The utilities, as the end customers, are seeing this bring your own power kind of business model, which we need to see how it evolves. Some states, Pennsylvania, I would say Illinois, are allowing for utilities to build microgrids for data center hyperscalers producers. We're seeing other states that are in discussions, I think mainly Maryland would be one of those examples, Virginia as well, where utilities would put the power into the grid and would be connected to the grid and then do the offtake directly. So you will put the power into the grid and then you take from the grid in whatever project you have. From a policy perspective, that's what makes the most sense. From a business perspective, there is more right now opportunity in the microgrid construction. For us as a company, we're happy with either.
Yes.
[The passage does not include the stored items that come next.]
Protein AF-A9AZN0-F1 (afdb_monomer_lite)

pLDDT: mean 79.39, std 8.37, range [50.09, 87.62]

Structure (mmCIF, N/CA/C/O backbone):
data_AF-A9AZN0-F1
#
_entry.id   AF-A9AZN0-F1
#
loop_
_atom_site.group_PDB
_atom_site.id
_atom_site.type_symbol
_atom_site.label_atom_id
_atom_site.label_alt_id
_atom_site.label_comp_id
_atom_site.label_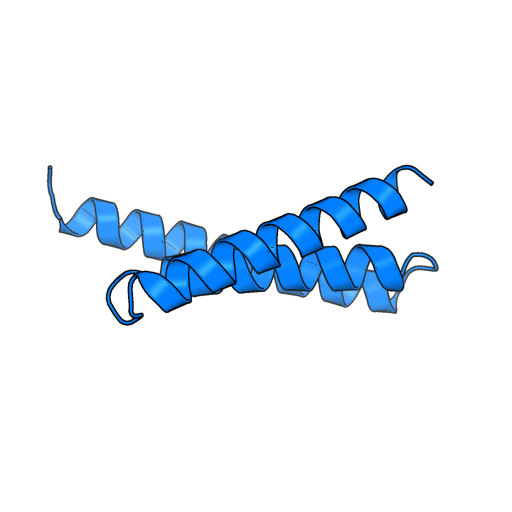asym_id
_atom_site.label_entity_id
_atom_site.label_seq_id
_atom_site.pdbx_PDB_ins_code
_atom_site.Cartn_x
_atom_site.Cartn_y
_atom_site.Cartn_z
_atom_site.occupancy
_atom_site.B_iso_or_equiv
_atom_site.auth_seq_id
_atom_site.auth_comp_id
_atom_site.auth_asym_id
_atom_site.auth_atom_id
_atom_site.pdbx_PDB_model_num
ATOM 1 N N . MET A 1 1 ? -21.720 12.549 15.449 1.00 50.09 1 MET A N 1
ATOM 2 C CA . MET A 1 1 ? -21.482 12.052 14.073 1.00 50.09 1 MET A CA 1
ATOM 3 C C . MET A 1 1 ? -21.915 10.595 14.005 1.00 50.09 1 MET A C 1
ATOM 5 O O . MET A 1 1 ? -21.576 9.830 14.898 1.00 50.09 1 MET A O 1
ATOM 9 N N . ASN A 1 2 ? -22.740 10.240 13.022 1.00 50.19 2 ASN A N 1
ATOM 10 C CA . ASN A 1 2 ? -23.427 8.951 12.947 1.00 50.19 2 ASN A CA 1
ATOM 11 C C . ASN A 1 2 ? -22.400 7.827 12.678 1.00 50.19 2 ASN A C 1
ATOM 13 O O . ASN A 1 2 ? -21.856 7.741 11.583 1.00 50.19 2 ASN A O 1
ATOM 17 N N . GLN A 1 3 ? -22.093 6.973 13.661 1.00 55.91 3 GLN A N 1
ATOM 18 C CA . GLN A 1 3 ? -21.045 5.937 13.538 1.00 55.91 3 GLN A CA 1
ATOM 19 C C . GLN A 1 3 ? -21.253 4.980 12.346 1.00 55.91 3 GLN A C 1
ATOM 21 O O . GLN A 1 3 ? -20.295 4.375 11.865 1.00 55.91 3 GLN A O 1
ATOM 26 N N . LYS A 1 4 ? -22.491 4.868 11.844 1.00 56.50 4 LYS A N 1
ATOM 27 C CA . LYS A 1 4 ? -22.828 4.116 10.629 1.00 56.50 4 LYS A CA 1
ATOM 28 C C . LYS A 1 4 ? -22.249 4.727 9.349 1.00 56.50 4 LYS A C 1
ATOM 30 O O . LYS A 1 4 ? -21.801 3.968 8.498 1.00 56.50 4 LYS A O 1
ATOM 35 N N . SER A 1 5 ? -22.234 6.054 9.200 1.00 59.03 5 SER A N 1
ATOM 36 C CA . SER A 1 5 ? -21.745 6.692 7.967 1.00 59.03 5 SER A CA 1
ATOM 37 C C . SER A 1 5 ? -20.221 6.646 7.861 1.00 59.03 5 SER A C 1
ATOM 39 O O . SER A 1 5 ? -19.699 6.415 6.776 1.00 59.03 5 SER A O 1
ATOM 41 N N . VAL A 1 6 ? -19.514 6.768 8.990 1.00 60.84 6 VAL A N 1
ATOM 42 C CA . VAL A 1 6 ? -18.048 6.616 9.053 1.00 60.84 6 VAL A CA 1
ATOM 43 C C . VAL A 1 6 ? -17.633 5.192 8.674 1.00 60.84 6 VAL A C 1
ATOM 45 O O . VAL A 1 6 ? -16.707 5.007 7.898 1.00 60.84 6 VAL A O 1
ATOM 48 N N . ASN A 1 7 ? -18.380 4.182 9.135 1.00 70.12 7 ASN A N 1
ATOM 49 C CA . ASN A 1 7 ? -18.118 2.787 8.774 1.00 70.12 7 ASN A CA 1
ATOM 50 C C . ASN A 1 7 ? -18.291 2.511 7.277 1.00 70.12 7 ASN A C 1
ATOM 52 O O . ASN A 1 7 ? -17.550 1.710 6.724 1.00 70.12 7 ASN A O 1
ATOM 56 N N . LEU A 1 8 ? -19.279 3.141 6.639 1.00 75.81 8 LEU A N 1
ATOM 57 C CA . LEU A 1 8 ? -19.587 2.929 5.225 1.00 75.81 8 LEU A CA 1
ATOM 58 C C . LEU A 1 8 ? -18.536 3.597 4.326 1.00 75.81 8 LEU A C 1
ATOM 60 O O . LEU A 1 8 ? -18.107 3.003 3.342 1.00 75.81 8 LEU A O 1
ATOM 64 N N . LEU A 1 9 ? -18.067 4.786 4.719 1.00 76.31 9 LEU A N 1
ATOM 65 C CA . LEU A 1 9 ? -16.956 5.482 4.068 1.00 76.31 9 LEU A CA 1
ATOM 66 C C . LEU A 1 9 ? -15.646 4.694 4.157 1.00 76.31 9 LEU A C 1
ATOM 68 O O . LEU A 1 9 ? -15.018 4.505 3.122 1.00 76.31 9 LEU A O 1
ATOM 72 N N . SER A 1 10 ? -15.276 4.178 5.336 1.00 76.81 10 SER A N 1
ATOM 73 C CA . SER A 1 10 ? -14.070 3.344 5.491 1.00 76.81 10 SER A CA 1
ATOM 74 C C . SER A 1 10 ? -14.157 2.034 4.701 1.00 76.81 10 SER A C 1
ATOM 76 O O . SER A 1 10 ? -13.163 1.564 4.153 1.00 76.81 10 SER A O 1
ATOM 78 N N . LEU A 1 11 ? -15.353 1.446 4.593 1.00 79.50 11 LEU A N 1
ATOM 79 C CA . LEU A 1 11 ? -15.574 0.249 3.777 1.00 79.50 11 LEU A CA 1
ATOM 80 C C . LEU A 1 11 ? -15.409 0.541 2.284 1.00 79.50 11 LEU A C 1
ATOM 82 O O . LEU A 1 11 ? -14.742 -0.215 1.583 1.00 79.50 11 LEU A O 1
ATOM 86 N N . LEU A 1 12 ? -15.993 1.644 1.809 1.00 84.31 12 LEU A N 1
ATOM 87 C CA . LEU A 1 12 ? -15.867 2.091 0.423 1.00 84.31 12 LEU A CA 1
ATOM 88 C C . LEU A 1 12 ? -14.423 2.453 0.084 1.00 84.31 12 LEU A C 1
ATOM 90 O O . LEU A 1 12 ? -13.915 1.970 -0.922 1.00 84.31 12 LEU A O 1
ATOM 94 N N . SER A 1 13 ? -13.754 3.256 0.916 1.00 82.25 13 SER A N 1
ATOM 95 C CA . SER A 1 13 ? -12.355 3.641 0.701 1.00 82.25 13 SER A CA 1
ATOM 96 C C . SER A 1 13 ? -11.431 2.432 0.752 1.00 82.25 13 SER A C 1
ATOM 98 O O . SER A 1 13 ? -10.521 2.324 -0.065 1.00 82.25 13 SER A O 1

Can you talk a little bit about the fuel rods? Are they the standard fuel rods? Are they different?
We just try to design fuel rods. It is a pebble compound for low-enriched uranium plus. It allows for connectivity and control of the reactor, so how much power you generate when you want to stop generating energy. It is an easier way. It allows to be combined with graphite. So it's covered by graphite, which helps with the main cooling system. So it's not standard, but we're seeing more and more reactors adopting TRISO designs for reactors.
What's the count of uranium? You were talking that it was four to six years of grid fuel, and now you're going from up to 10 years?
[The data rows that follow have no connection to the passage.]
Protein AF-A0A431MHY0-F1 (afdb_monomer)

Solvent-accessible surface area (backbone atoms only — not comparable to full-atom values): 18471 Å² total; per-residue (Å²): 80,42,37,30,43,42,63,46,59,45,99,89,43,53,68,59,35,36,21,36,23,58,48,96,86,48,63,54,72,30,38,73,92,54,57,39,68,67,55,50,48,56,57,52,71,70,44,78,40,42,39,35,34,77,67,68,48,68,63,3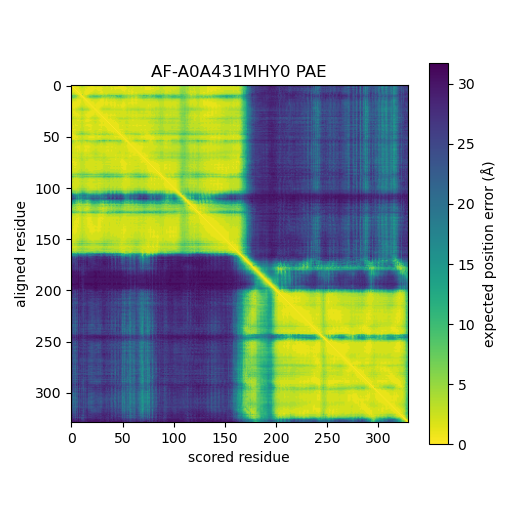7,52,24,62,60,69,72,50,72,56,36,55,78,41,55,25,36,47,48,54,57,55,48,49,73,75,49,70,87,60,96,61,84,50,67,72,54,53,33,53,74,71,68,52,80,61,100,58,94,72,84,62,99,45,75,76,53,55,59,58,33,59,76,32,80,91,42,27,64,54,55,54,50,50,45,47,49,52,23,50,46,48,57,52,48,51,53,55,52,33,64,74,66,66,64,49,70,74,56,51,66,72,60,34,45,79,23,85,65,48,55,49,67,53,72,51,58,75,40,76,19,77,55,73,56,60,98,51,73,90,47,76,88,74,79,65,102,59,85,84,75,72,72,54,70,56,25,48,32,52,46,32,28,48,76,65,66,30,62,68,34,44,50,53,52,25,53,59,54,34,70,76,46,68,91,59,86,56,64,36,27,23,32,58,62,77,90,85,59,101,50,58,50,18,45,52,41,23,45,50,31,16,62,75,71,72,38,51,62,45,92,43,52,39,81,80,16,61,37,46,51,69,84,40,44,69,28,30,35,38,38,23,41,49,67,38,63,89,46,58,69,58,50,40,35,51,53,23,43,54,77,38,52,38,55,24,44,32,38,42,26,56,18,39,22,96,57,89,52,119

Sequence (329 aa):
MDLFLDAEWFIGGDVFLIGWARDNKTFGQLYDESLTEEAFHSLLEATDGRIYFYGPDIGIIEKYFNIDIRSNYECVNLLKVFKDKMPGMSNYKLATIEKHYGLKRNRNEYKTNIFSIFQDWRRPQVKSLVLQYNMEDVLNLVKLKHIIFWQFDVEENYLVQVRLAGSLQVIRDHVYLLPCDVYRGVNTGKYAAHHGKAEEQPNITSQMVIGAKFFNDKVSLYRMIVLMHDVVKEIQFDYITSVNGRDSKFNLARALATGIALRMKIKYQELLSDHNSKCSNAVSGKRILIIDDVIYKGRTMATAIDACSQQNPASIYFLAFGKSQRFAF

Foldseek 3Di:
DEKEWDFQADPVLATAKIWMAPALVGTDMQHDPRVDLVNVVVVLVPDPAAYEYEPDNVVSVCVNSVHWNLAVGFYFHVLVVCCVQPPDDPDSDLLVLCVVVVNDQPDSPPDPDSVVLVVQCVPPVRVVVNVSVRNSSRNSVNVSCVVSCVVRVPDPVNSVVRGPHIPPDLVAPEDAQEAFAAAPDPVPVCLVPPDPDDDPDGPPLNVLLCCCQPVVNPVSLLVLLVSQLVVCLVPDFQEEEEQDDDDGPDQSQRSSSVSSCVVSVHDYDHQADPRLQAGDLVQAQTEYEYTDAEAEPCPSVVNNVVNSVVSHHSHYYYYYHHYHPDDHD

Radius of gyration: 25.35 Å; Cα contacts (8 Å, |Δi|>4): 518; chains: 1; bounding box: 63×42×72 Å

pLDDT: mean 83.75, std 16.43, range [35.5, 98.38]

Structure (mmCIF, N/CA/C/O backbone):
data_AF-A0A431MHY0-F1
#
_entry.id   AF-A0A431MHY0-F1
#
loop_
_atom_site.group_PDB
_atom_site.id
_atom_site.type_symbol
_atom_site.label_atom_id
_atom_site.label_alt_id
_atom_site.label_comp_id
_atom_site.label_asym_id
_atom_site.label_entity_id
_atom_site.label_seq_id
_atom_site.pdbx_PDB_ins_code
_atom_site.Cartn_x
_atom_site.Cartn_y
_atom_site.Cartn_z
_atom_site.occupancy
_atom_site.B_iso_or_equiv
_atom_site.auth_seq_id
_atom_site.auth_comp_id
_atom_site.auth_asym_id
_atom_site.auth_atom_id
_atom_site.pdbx_PDB_model_num
ATOM 1 N N . MET A 1 1 ? 1.517 -9.486 23.091 1.00 90.25 1 MET A N 1
ATOM 2 C CA . MET A 1 1 ? 2.925 -9.051 23.144 1.00 90.25 1 MET A CA 1
ATOM 3 C C . MET A 1 1 ? 3.285 -8.431 21.807 1.00 90.25 1 MET A C 1
ATOM 5 O O . MET A 1 1 ? 3.134 -9.070 20.772 1.00 90.25 1 MET A O 1
ATOM 9 N N . ASP A 1 2 ? 3.709 -7.171 21.830 1.00 96.44 2 ASP A N 1
ATOM 10 C CA . ASP A 1 2 ? 4.091 -6.442 20.620 1.00 96.44 2 ASP A CA 1
ATOM 11 C C . ASP A 1 2 ? 5.388 -7.013 20.014 1.00 96.44 2 ASP A C 1
ATOM 13 O O . ASP A 1 2 ? 6.195 -7.635 20.710 1.00 96.44 2 ASP A O 1
ATOM 17 N N . LEU A 1 3 ? 5.591 -6.786 18.718 1.00 97.94 3 LEU A N 1
ATOM 18 C CA . LEU A 1 3 ? 6.812 -7.106 17.987 1.00 97.94 3 LEU A CA 1
ATOM 19 C C . LEU A 1 3 ? 7.299 -5.852 17.261 1.00 97.94 3 LEU A C 1
ATOM 21 O O . LEU A 1 3 ? 6.546 -5.209 16.541 1.00 97.94 3 LEU A O 1
ATOM 25 N N . PHE A 1 4 ? 8.564 -5.506 17.431 1.00 98.12 4 PHE A N 1
ATOM 26 C CA . PHE A 1 4 ? 9.232 -4.406 16.749 1.00 98.12 4 PHE A CA 1
ATOM 27 C C . PHE A 1 4 ? 10.201 -5.002 15.743 1.00 98.12 4 PHE A C 1
ATOM 29 O O . PHE A 1 4 ? 10.959 -5.898 16.107 1.00 98.12 4 PHE A O 1
ATOM 36 N N . LEU A 1 5 ? 10.170 -4.517 14.505 1.00 97.88 5 LEU A N 1
ATOM 37 C CA . LEU A 1 5 ? 11.005 -4.998 13.411 1.00 97.88 5 LEU A CA 1
ATOM 38 C C . LEU A 1 5 ? 11.778 -3.847 12.771 1.00 97.88 5 LEU A C 1
ATOM 40 O O . LEU A 1 5 ? 11.232 -2.762 12.556 1.00 97.88 5 LEU A O 1
ATOM 44 N N . ASP A 1 6 ? 13.022 -4.139 12.418 1.00 96.38 6 ASP A N 1
ATOM 45 C CA . ASP A 1 6 ? 13.868 -3.334 11.540 1.00 96.38 6 ASP A CA 1
ATOM 46 C C . ASP A 1 6 ? 14.679 -4.278 10.648 1.00 96.38 6 ASP A C 1
ATOM 48 O O . ASP A 1 6 ? 15.063 -5.365 11.092 1.00 96.38 6 ASP A O 1
ATOM 52 N N . ALA A 1 7 ? 14.931 -3.900 9.398 1.00 95.25 7 ALA A N 1
ATOM 53 C CA . ALA A 1 7 ? 15.624 -4.771 8.458 1.00 95.25 7 ALA A CA 1
ATOM 54 C C . ALA A 1 7 ? 16.638 -4.020 7.608 1.00 95.25 7 ALA A C 1
ATOM 56 O O . ALA A 1 7 ? 16.377 -2.932 7.104 1.00 95.25 7 ALA A O 1
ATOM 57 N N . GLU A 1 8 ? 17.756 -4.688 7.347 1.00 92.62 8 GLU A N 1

At 9.9, the Uranium fuel cycle, we're building capacity as a country and as an industry.
Right now, there is what we call LEU plus capacity, which is what this task order is building. A lot of the reactors that we're building with HALEU, low-enriched uranium, HALEU fuel are moving to LEU plus. And there's a lot of funding from the DOE to use LEU +. LEU + is from 5%-9.9%. We expect that the refueling needs at 9.8% and 9.87%, which is what our reactor will use, is every three to four years, depending on geography. Cooler climates, four to five. Warmer climates, closer to three. As we advance and there is HALEU-enriched capacity, we can make the same TRISO rod with HALEU. And at that power capacity, at 17% capacity standard, we believe that we can do 10 plus years of refueling.
And is that for virgin material or all?
It is purely about enrichment capacity. The process to make the TRISO is basically the same.
What about safety issues? How much of a land area do you need to surround your system? What are the issues if there's an issue? And then as well in Africa, when you go there, is there any terrorists or kind of issues involved in putting plants in Africa?
Okay. I'm going to answer first the U.S. component of the question. So we expect that the base footprint of our reactor is four acres. And in four acres, we really are only using 0.5 acres for the reactors. The amount of fuel in one of our reactors is less than the amount that you will have in an SUV. When we talk about that, it's fully walk-away safe. There is no risk or very little to no risk of any problems with it with low enriched uranium at 9%.
You just put water and it cools. It is a very durable technology. And for the sake of time, going to the Africa component to it, we only talk about building reactors where there is a 123 Agreement signed within the United States and those countries. So as of right now, we haven't talked about putting any reactors in Africa. We're collaborating with countries that are studying the feasibility and what policies that we need to implement to put reactors there. The countries where a U.S. company can put a reactor on, according to the National Nuclear Security Administration, would be countries that are one to three agreement signatories and are compliant with the policies and safety that require that. So if you go Google into the Department of Energy, one to three agreement signatory countries are mainly Western allied countries.
We're seeing a lot of inroads in Southeast Asia countries in the Pacific, so Indonesia, Malaysia, Vietnam, the Philippines, Thailand, Singapore, which there are already a lot of advanced policy measures on the safety of a reactor. But in itself, nothing in our reactor is proliferation-grade material. Nothing in our reactor would make weapon-grade material technology.